Segment Open

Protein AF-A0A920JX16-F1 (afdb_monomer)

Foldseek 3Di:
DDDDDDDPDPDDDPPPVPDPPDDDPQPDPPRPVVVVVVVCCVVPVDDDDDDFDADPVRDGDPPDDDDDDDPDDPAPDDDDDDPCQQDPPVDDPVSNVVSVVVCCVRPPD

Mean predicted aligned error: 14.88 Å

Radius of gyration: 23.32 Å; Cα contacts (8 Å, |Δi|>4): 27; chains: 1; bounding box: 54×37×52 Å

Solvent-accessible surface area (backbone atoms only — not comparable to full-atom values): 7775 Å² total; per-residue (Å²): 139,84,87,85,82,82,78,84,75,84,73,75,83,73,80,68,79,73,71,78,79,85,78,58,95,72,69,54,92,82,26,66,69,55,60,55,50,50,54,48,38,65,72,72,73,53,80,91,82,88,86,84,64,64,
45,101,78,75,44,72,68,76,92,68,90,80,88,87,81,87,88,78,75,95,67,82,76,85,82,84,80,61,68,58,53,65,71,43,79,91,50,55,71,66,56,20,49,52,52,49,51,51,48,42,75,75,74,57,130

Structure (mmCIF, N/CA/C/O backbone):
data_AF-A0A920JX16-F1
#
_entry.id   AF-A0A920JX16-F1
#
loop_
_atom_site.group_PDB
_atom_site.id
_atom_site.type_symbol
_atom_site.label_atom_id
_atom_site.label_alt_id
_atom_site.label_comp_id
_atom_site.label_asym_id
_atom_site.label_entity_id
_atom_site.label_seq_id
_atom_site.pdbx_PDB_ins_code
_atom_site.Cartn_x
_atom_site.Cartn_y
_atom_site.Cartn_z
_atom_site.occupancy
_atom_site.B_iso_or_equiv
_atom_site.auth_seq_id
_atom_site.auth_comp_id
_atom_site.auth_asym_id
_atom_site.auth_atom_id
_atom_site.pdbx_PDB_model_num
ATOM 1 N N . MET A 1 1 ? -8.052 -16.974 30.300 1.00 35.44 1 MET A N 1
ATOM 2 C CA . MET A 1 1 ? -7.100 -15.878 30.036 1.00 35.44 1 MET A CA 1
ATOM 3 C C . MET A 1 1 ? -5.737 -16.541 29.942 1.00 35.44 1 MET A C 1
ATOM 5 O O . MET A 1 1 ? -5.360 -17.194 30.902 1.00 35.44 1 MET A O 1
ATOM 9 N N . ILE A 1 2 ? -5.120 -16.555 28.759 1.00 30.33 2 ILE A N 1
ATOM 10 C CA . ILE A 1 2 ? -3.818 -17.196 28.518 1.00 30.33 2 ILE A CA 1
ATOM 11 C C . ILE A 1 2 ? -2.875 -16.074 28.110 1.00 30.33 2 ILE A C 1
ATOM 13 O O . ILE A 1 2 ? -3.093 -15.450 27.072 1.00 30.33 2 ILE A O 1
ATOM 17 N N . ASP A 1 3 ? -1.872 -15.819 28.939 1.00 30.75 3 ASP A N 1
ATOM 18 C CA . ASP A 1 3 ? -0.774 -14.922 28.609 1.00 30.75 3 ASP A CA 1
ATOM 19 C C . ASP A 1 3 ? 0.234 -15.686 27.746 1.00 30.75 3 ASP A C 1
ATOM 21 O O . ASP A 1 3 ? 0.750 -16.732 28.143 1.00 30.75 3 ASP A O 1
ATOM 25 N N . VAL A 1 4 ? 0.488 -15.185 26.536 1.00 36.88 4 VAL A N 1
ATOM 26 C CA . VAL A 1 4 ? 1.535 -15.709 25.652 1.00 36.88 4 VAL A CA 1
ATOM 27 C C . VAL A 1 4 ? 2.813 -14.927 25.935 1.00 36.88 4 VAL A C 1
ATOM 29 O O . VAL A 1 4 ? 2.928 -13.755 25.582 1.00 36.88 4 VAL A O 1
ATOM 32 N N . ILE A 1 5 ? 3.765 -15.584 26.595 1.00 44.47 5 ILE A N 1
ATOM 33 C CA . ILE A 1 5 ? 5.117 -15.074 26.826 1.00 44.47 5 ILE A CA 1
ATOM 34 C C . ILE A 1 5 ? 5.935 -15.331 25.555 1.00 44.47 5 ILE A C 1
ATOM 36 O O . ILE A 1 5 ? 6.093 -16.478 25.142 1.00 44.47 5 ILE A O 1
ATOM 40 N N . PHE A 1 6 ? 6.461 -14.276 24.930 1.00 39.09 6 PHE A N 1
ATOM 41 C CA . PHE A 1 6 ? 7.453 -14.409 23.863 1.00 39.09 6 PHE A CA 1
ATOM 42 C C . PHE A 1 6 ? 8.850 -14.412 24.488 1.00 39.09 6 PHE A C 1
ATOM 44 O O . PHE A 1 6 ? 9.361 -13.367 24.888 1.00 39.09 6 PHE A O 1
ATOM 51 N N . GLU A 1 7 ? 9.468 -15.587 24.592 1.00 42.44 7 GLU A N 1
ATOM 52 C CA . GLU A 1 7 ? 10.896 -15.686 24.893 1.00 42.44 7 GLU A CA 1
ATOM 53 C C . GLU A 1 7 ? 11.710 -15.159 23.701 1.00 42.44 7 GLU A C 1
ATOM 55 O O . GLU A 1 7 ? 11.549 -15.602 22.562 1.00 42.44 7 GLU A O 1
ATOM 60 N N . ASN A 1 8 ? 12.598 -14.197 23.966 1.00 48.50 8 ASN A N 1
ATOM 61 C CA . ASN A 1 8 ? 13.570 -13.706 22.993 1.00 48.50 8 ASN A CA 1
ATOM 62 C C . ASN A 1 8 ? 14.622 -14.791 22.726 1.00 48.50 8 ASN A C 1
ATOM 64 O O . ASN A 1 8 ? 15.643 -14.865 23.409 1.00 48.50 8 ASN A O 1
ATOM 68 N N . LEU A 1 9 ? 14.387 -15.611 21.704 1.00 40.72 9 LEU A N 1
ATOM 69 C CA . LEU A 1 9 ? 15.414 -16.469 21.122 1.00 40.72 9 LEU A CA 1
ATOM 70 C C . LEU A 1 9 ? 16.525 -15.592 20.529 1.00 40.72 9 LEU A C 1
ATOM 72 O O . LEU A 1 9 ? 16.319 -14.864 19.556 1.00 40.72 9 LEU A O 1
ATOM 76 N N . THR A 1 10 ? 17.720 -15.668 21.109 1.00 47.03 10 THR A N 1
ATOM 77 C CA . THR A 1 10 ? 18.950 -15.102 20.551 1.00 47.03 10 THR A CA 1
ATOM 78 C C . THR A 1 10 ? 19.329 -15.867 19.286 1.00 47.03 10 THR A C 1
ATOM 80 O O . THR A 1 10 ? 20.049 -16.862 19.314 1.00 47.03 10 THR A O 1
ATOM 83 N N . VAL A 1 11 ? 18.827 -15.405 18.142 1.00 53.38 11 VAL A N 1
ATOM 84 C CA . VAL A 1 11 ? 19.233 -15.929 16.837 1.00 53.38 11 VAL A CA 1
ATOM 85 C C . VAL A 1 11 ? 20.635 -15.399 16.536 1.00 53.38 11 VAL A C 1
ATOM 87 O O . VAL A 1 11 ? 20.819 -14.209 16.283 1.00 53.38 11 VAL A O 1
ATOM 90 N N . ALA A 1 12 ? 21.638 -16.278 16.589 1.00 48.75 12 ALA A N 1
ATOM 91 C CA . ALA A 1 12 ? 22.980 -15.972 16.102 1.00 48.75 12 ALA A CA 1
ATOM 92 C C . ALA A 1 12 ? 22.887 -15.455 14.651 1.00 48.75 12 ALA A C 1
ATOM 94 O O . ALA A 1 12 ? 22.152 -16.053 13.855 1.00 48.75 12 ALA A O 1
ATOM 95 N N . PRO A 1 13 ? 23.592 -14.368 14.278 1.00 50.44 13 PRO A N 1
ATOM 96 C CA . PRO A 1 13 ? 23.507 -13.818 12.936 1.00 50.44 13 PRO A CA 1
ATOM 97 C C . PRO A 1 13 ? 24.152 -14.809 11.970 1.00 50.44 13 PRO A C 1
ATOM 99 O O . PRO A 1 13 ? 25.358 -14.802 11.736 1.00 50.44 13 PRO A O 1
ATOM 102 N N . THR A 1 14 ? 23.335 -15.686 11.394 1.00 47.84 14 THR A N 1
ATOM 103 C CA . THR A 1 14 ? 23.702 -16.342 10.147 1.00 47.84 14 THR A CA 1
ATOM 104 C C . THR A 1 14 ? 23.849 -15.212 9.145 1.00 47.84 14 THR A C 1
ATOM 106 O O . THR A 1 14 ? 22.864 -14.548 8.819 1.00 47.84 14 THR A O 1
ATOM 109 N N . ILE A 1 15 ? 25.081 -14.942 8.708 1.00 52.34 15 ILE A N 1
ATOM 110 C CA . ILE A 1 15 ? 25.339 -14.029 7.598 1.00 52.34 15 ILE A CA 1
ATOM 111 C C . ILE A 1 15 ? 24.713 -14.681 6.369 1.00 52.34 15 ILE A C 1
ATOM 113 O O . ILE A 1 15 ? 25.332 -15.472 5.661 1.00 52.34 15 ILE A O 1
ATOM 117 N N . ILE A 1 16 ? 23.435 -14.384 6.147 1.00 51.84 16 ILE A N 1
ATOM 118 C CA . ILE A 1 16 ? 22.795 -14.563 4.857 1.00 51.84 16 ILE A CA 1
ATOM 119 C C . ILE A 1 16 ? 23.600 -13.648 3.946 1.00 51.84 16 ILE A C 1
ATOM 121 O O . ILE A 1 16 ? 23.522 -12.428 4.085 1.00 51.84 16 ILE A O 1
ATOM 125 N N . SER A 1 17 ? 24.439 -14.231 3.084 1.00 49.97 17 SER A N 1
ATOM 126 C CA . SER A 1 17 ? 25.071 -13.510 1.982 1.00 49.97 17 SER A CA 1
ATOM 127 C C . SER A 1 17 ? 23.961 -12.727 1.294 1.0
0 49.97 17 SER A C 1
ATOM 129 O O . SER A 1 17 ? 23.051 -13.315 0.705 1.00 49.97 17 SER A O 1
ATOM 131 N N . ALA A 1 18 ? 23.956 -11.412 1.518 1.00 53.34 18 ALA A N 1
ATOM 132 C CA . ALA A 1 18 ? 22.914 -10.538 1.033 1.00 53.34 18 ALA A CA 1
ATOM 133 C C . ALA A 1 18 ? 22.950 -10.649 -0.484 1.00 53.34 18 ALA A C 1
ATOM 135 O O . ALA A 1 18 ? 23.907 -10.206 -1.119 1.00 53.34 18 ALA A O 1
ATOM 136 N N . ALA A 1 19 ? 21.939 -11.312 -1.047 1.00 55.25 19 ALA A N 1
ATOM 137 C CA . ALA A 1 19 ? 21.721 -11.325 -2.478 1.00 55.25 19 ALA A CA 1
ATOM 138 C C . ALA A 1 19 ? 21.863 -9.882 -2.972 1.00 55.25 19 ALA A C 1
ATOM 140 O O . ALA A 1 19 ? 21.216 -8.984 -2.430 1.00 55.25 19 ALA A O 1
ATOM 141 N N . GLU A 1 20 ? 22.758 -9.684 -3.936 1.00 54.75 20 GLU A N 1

Segment Closed

→ GOAL OF THE EXERCISE
Nothing but an exact copy of the lines from the start of the entries through the line containing "Radius of gyration: 23.32" belongs in the response.

→ RESULT FOR THIS TASK
Protein AF-A0A920JX16-F1 (afdb_monomer)

Foldseek 3Di:
DDDDDDDPDPDDDPPPVPDPPDDDPQPDPPRPVVVVVVVCCVVPVDDDDDDFDADPVRDGDPPDDDDDDDPDDPAPDDDDDDPCQQDPPVDDPVSNVVSVVVCCVRPPD

Mean predicted aligned error: 14.88 Å

Radius of gyration: 23.32 Å; Cα contacts (8 Å, |Δi|>4): 27; chains: 1; bounding box: 54×37×52 Å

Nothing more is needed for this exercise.